The people of Ekiti State have been commended for the peaceful local government elections held on Saturday.
In a statement issued on Monday representing extract from its preliminary reports of the election monitoring, the Nigerian Human Rights Community, NHRC, said the conduct of the election by the State Independent Electoral Commission, SEIC, without any incidence of violence, disruption or snatching of ballot papers remained one of the strengths and opportunities associated with the election and democracy in Nigeria.
“Despite the challenges Nigerians face, their preference is for democracy,” the group said.
The NHRC which deployed observers and monitors in many of the 177 wards and over 140 towns and villages said there was no incidence of violence, adding that it was commendable that armed personnel including Amotekun were not deployed across the states to man the polling units during the elections compared with what had been seen in other states.
“It is commendable that the state security organ, Amotekun was not dragged into local politics in this context”, the group said.
According to the NHRC, “We observe that voters exercised their rights without threats, violence or authority bully. There were no reports of violence, killings or snatching of ballot papers. Despite the security situation across the country, the election was hitch-free, SEIC staff who moved from some communities to the other were not attacked while there were no noticeable cases of vote buying in any of the polling units monitored.”
The group said the capacity of states to determine their political future was not in doubt, where there were doubts, such did not suggest that the federal government was better placed to conduct a superior local government elections, the coalition said.
The NHRC had deployed 254 monitors across 177 wards in the 16 local governments and local government development areas.

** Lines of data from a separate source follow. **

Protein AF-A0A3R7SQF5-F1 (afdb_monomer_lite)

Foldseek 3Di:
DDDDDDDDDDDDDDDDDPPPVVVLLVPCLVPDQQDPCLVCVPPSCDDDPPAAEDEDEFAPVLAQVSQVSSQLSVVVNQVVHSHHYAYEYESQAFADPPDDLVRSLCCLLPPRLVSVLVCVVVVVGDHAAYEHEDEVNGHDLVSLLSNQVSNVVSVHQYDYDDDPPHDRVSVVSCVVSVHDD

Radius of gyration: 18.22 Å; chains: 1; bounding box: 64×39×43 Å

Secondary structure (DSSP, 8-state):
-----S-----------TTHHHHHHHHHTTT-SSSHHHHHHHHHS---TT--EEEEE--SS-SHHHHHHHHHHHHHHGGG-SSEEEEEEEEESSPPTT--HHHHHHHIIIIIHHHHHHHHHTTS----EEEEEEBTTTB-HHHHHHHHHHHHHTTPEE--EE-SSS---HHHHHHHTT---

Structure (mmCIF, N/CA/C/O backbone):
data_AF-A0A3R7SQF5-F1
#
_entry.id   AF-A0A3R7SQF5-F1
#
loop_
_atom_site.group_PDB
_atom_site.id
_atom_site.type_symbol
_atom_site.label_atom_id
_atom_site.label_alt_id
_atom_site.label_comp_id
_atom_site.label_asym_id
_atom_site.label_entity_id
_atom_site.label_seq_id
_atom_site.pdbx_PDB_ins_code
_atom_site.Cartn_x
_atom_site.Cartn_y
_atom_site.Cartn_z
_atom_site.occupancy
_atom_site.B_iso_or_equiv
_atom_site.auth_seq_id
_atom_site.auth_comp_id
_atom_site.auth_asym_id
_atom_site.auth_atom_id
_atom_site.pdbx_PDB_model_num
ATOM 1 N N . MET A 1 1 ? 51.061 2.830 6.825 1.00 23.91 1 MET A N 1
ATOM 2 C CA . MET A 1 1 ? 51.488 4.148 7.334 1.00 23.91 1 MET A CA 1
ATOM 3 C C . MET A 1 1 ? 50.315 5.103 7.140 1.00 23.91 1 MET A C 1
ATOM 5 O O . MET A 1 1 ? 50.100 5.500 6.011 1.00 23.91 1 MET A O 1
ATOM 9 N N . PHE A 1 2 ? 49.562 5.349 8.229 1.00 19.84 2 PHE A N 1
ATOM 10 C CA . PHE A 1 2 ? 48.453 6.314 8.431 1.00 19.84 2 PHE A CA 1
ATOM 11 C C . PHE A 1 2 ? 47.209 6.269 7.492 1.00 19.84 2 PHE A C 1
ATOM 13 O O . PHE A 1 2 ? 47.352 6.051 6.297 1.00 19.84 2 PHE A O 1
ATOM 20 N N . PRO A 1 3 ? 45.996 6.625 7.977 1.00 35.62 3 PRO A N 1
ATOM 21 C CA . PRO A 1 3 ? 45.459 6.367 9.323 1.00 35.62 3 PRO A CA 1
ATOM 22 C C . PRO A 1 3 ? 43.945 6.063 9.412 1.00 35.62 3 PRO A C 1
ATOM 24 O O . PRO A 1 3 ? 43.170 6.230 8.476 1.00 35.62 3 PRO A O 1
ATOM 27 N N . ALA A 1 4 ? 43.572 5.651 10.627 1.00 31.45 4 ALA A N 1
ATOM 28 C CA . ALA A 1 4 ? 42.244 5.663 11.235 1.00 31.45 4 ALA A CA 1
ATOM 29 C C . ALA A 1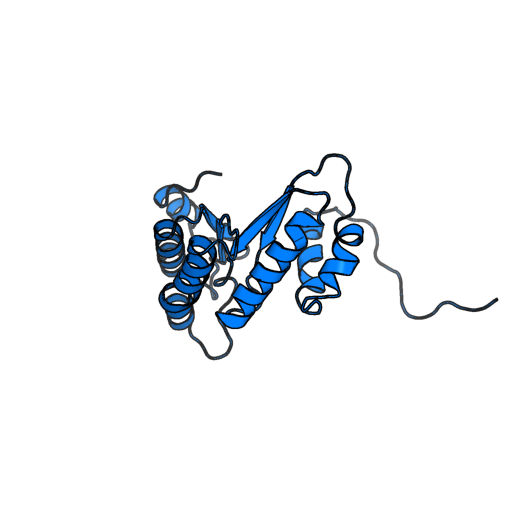 4 ? 41.696 7.094 11.493 1.00 31.45 4 ALA A C 1
ATOM 31 O O . ALA A 1 4 ? 42.425 8.062 11.286 1.00 31.45 4 ALA A O 1
ATOM 32 N N . CYS A 1 5 ? 40.456 7.155 12.024 1.00 24.19 5 CYS A N 1
ATOM 33 C CA . CYS A 1 5 ? 39.659 8.285 12.573 1.00 24.19 5 CYS A CA 1
ATOM 34 C C . CYS A 1 5 ? 38.390 8.545 11.716 1.00 24.19 5 CYS A C 1
ATOM 36 O O . CYS A 1 5 ? 38.505 8.808 10.530 1.00 24.19 5 CYS A O 1
ATOM 38 N N . PHE A 1 6 ? 37.144 8.433 12.199 1.00 23.28 6 PHE A N 1
ATOM 39 C CA . PHE A 1 6 ? 36.569 8.980 13.434 1.00 23.28 6 PHE A CA 1
ATOM 40 C C . PHE A 1 6 ? 35.384 8.117 13.950 1.00 23.28 6 PHE A C 1
ATOM 42 O O . PHE A 1 6 ? 34.403 7.947 13.236 1.00 23.28 6 PHE A O 1
ATOM 49 N N . PHE A 1 7 ? 35.509 7.676 15.216 1.00 24.89 7 PHE A N 1
ATOM 50 C CA . PHE A 1 7 ? 34.489 7.310 16.231 1.00 24.89 7 PHE A CA 1
ATOM 51 C C . PHE A 1 7 ? 33.524 6.132 15.964 1.00 24.89 7 PHE A C 1
ATOM 53 O O . PHE A 1 7 ? 32.745 6.157 15.027 1.00 24.89 7 PHE A O 1
ATOM 60 N N . GLY A 1 8 ? 33.423 5.098 16.807 1.00 21.89 8 GLY A N 1
ATOM 61 C CA . GLY A 1 8 ? 34.016 4.828 18.121 1.00 21.89 8 GLY A CA 1
ATOM 62 C C . GLY A 1 8 ? 33.198 3.741 18.839 1.00 21.89 8 GLY A C 1
ATOM 63 O O . GLY A 1 8 ? 31.992 3.889 19.011 1.00 21.89 8 GLY A O 1
ATOM 64 N N . ASP A 1 9 ? 33.861 2.650 19.223 1.00 31.23 9 ASP A N 1
ATOM 65 C CA . ASP A 1 9 ? 33.324 1.519 19.990 1.00 31.23 9 ASP A CA 1
ATOM 66 C C . ASP A 1 9 ? 32.849 1.913 21.399 1.00 31.23 9 ASP A C 1
ATOM 68 O O . ASP A 1 9 ? 33.579 2.599 22.119 1.00 31.23 9 ASP A O 1
ATOM 72 N N . LYS A 1 10 ? 31.691 1.374 21.826 1.00 26.39 10 LYS A N 1
ATOM 73 C CA . LYS A 1 10 ? 31.507 0.545 23.047 1.00 26.39 10 LYS A CA 1
ATOM 74 C C . LYS A 1 10 ? 30.021 0.354 23.406 1.00 26.39 10 LYS A C 1
ATOM 76 O O . LYS A 1 10 ? 29.369 1.309 23.804 1.00 26.39 10 LYS A O 1
ATOM 81 N N . ALA A 1 11 ? 29.551 -0.897 23.373 1.00 25.91 11 ALA A N 1
ATOM 82 C CA . ALA A 1 11 ? 28.572 -1.503 24.302 1.00 25.91 11 ALA A CA 1
ATOM 83 C C . ALA A 1 11 ? 28.372 -2.977 23.884 1.00 25.91 11 ALA A C 1
ATOM 85 O O . ALA A 1 11 ? 27.786 -3.267 22.848 1.00 25.91 11 ALA A O 1
ATOM 86 N N . SER A 1 12 ? 29.119 -3.913 24.472 1.00 23.86 12 SER A N 1
ATOM 87 C CA . SER A 1 12 ? 28.657 -4.820 25.540 1.00 23.86 12 SER A CA 1
ATOM 88 C C . SER A 1 12 ? 27.450 -5.695 25.170 1.00 23.86 12 SER A C 1
ATOM 90 O O . SER A 1 12 ? 26.339 -5.217 24.977 1.00 23.86 12 SER A O 1
ATOM 92 N N . SER A 1 13 ? 27.717 -7.001 25.153 1.00 34.31 13 SER A N 1
ATOM 93 C CA . SER A 1 13 ? 26.797 -8.142 25.175 1.00 34.31 13 SER A CA 1
ATOM 94 C C . SER A 1 13 ? 25.385 -7.874 25.718 1.00 34.31 13 SER A C 1
ATOM 96 O O . SER A 1 13 ? 25.234 -7.549 26.894 1.00 34.31 13 SER A O 1
ATOM 98 N N . SER A 1 14 ? 24.353 -8.120 24.909 1.00 25.25 14 SER A N 1
ATOM 99 C CA . SER A 1 14 ? 23.061 -8.685 25.345 1.00 25.25 14 SER A CA 1
ATOM 100 C C . SER A 1 14 ? 22.114 -8.878 24.151 1.00 25.25 14 SER A C 1
ATOM 102 O O . SER A 1 14 ? 22.015 -8.023 23.279 1.00 25.25 14 SER A O 1
ATOM 104 N N . SER A 1 15 ? 21.474 -10.054 24.109 1.00 26.64 15 SER A N 1
ATOM 105 C CA . SER A 1 15 ? 20.242 -10.401 23.373 1.00 26.64 15 SER A CA 1
ATOM 106 C C . SER A 1 15 ? 20.060 -9.832 21.955 1.00 26.64 15 SER A C 1
ATOM 108 O O . SER A 1 15 ? 19.516 -8.745 21.764 1.00 26.64 15 SER A O 1
ATOM 110 N N . LEU A 1 16 ? 20.421 -10.630 20.943 1.00 29.34 16 LEU A N 1
ATOM 111 C CA . LEU A 1 16 ? 20.023 -10.399 19.552 1.00 29.34 16 LEU A CA 1
ATOM 112 C C . LEU A 1 16 ? 18.494 -10.545 19.403 1.00 29.34 16 LEU A C 1
ATOM 114 O O . LEU A 1 16 ? 17.980 -11.652 19.278 1.00 29.34 16 LEU A O 1
ATOM 118 N N . SER A 1 17 ? 17.787 -9.415 19.420 1.00 23.03 17 SER A N 1
ATOM 119 C CA . S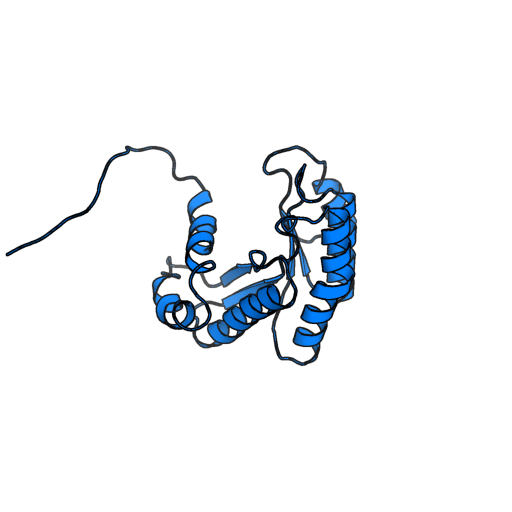ER A 1 17 ? 16.366 -9.295 19.074 1.00 23.03 17 SER A CA 1
ATOM 120 C C . SER A 1 17 ? 16.181 -9.158 17.555 1.00 23.03 17 SER A C 1
ATOM 122 O O . SER A 1 17 ? 17.018 -8.562 16.872 1.00 23.03 17 SER A O 1
ATOM 124 N N . MET A 1 18 ? 15.059 -9.678 17.044 1.00 27.89 18 MET A N 1
ATOM 125 C CA . MET A 1 18 ? 14.576 -9.677 15.649 1.00 27.89 18 MET A CA 1
ATOM 126 C C . MET A 1 18 ? 14.537 -8.300 14.942 1.00 27.89 18 MET A C 1
ATOM 128 O O . MET A 1 18 ? 14.227 -8.230 13.756 1.00 27.89 18 MET A O 1
ATOM 132 N N . SER A 1 19 ? 14.891 -7.206 15.617 1.00 26.89 19 SER A N 1
ATOM 133 C CA . SER A 1 19 ? 14.818 -5.825 15.118 1.00 26.89 19 SER A CA 1
ATOM 134 C C . SER A 1 19 ? 15.847 -5.452 14.035 1.00 26.89 19 SER A C 1
ATOM 136 O O . SER A 1 19 ? 15.653 -4.463 13.333 1.00 26.89 19 SER A O 1
ATOM 138 N N . LYS A 1 20 ? 16.931 -6.220 13.836 1.00 25.64 20 LYS A N 1
ATOM 139 C CA . LYS A 1 20 ? 17.997 -5.833 12.880 1.00 25.64 20 LYS A CA 1
ATOM 140 C C . LYS A 1 20 ? 17.633 -5.988 11.400 1.00 25.64 20 LYS A C 1
ATOM 142 O O . LYS A 1 20 ? 18.230 -5.308 10.569 1.00 25.64 20 LYS A O 1
ATOM 147 N N . THR A 1 21 ? 16.668 -6.838 11.054 1.00 28.77 21 THR A N 1
ATOM 148 C CA . THR A 1 21 ? 16.283 -7.049 9.646 1.00 28.77 21 THR A CA 1
ATOM 149 C C . THR A 1 21 ? 15.421 -5.901 9.114 1.00 28.77 21 THR A C 1
ATOM 151 O O . THR A 1 21 ? 15.529 -5.547 7.945 1.00 28.77 21 THR A O 1
ATOM 154 N N . ILE A 1 22 ? 14.629 -5.263 9.982 1.00 32.72 22 ILE A N 1
ATOM 155 C CA . ILE A 1 22 ? 13.768 -4.122 9.630 1.00 32.72 22 ILE A CA 1
ATOM 156 C C . ILE A 1 22 ? 14.607 -2.838 9.502 1.00 32.72 22 ILE A C 1
ATOM 158 O O . ILE A 1 22 ? 14.434 -2.067 8.560 1.00 32.72 22 ILE A O 1
ATOM 162 N N . GLN A 1 23 ? 15.608 -2.664 10.371 1.00 27.45 23 GLN A N 1
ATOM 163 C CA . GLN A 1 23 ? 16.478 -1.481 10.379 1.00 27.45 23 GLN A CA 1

The group said the peaceful atmosphere of the election reflected the confidence of the people in democracy as the best alternative and also an expression of public confidence in the state’s electoral body.
The group commended the early arrival of voting materials and SEIC officials in majority of the polling units, the ability of SEIC to provide enough voting materials in all the units and the efficiency with which the SEIC personnel rendered their obligations.
It added that many states in Nigeria had a lot to learn from Ekiti State.
NHRC said the voting was orderly and organised in a way that was above the national average.
The NHRC however listed some fault lines which included the following:
Distribution of polling units in Ekiti State did not meet the needs of many rural communities where voting units were sparsely stationed, denying many voters in rural areas easy access to polling units.
The group said the Independent National Electoral Commission, INEC, should increase the number of polling units in Ekiti North, Ekiti East and Ekiti Central especially in local communities and farm settlements in the senatorial districts before the next national elections.
It urged the affected communities, SIEC and all stakeholders in the state to lead the campaign for more polling units in Ekiti State before the next elections.
NHRC also said the turnout was low, though above the national average.
The group said not a single factor was responsible for the low turnout citing among others historic lack of voters’ interests in community governance, low funding of local governments by the federal authority leading to minimal impact on the political economy by local administrators which affects public interests in local government and also lack of community structures and effective presence of many of the registered political parties who appeared to focus mainly on national elections.
The NHRC said in the build up to the Ekiti local government election, while the ruling party engaged in aggressive campaigns, the other political parties appeared not to make any attempt to either campaign or mobilise their supporters to participate in the election.
The group said such resignation to fate was self defeatist and should not be encouraged by the opposition.
The coalition said the vigorous campaign of the ruling party suggested that the party did not assume easy victory at the poll ab initio.
NHRC said the boycott of the election by the main opposition, the People’s Democratic Party, PDP, may have affected greater engagement in the electoral process, adding that the opposition was advised to constructively engage the electoral process instead of outright boycott of future elections.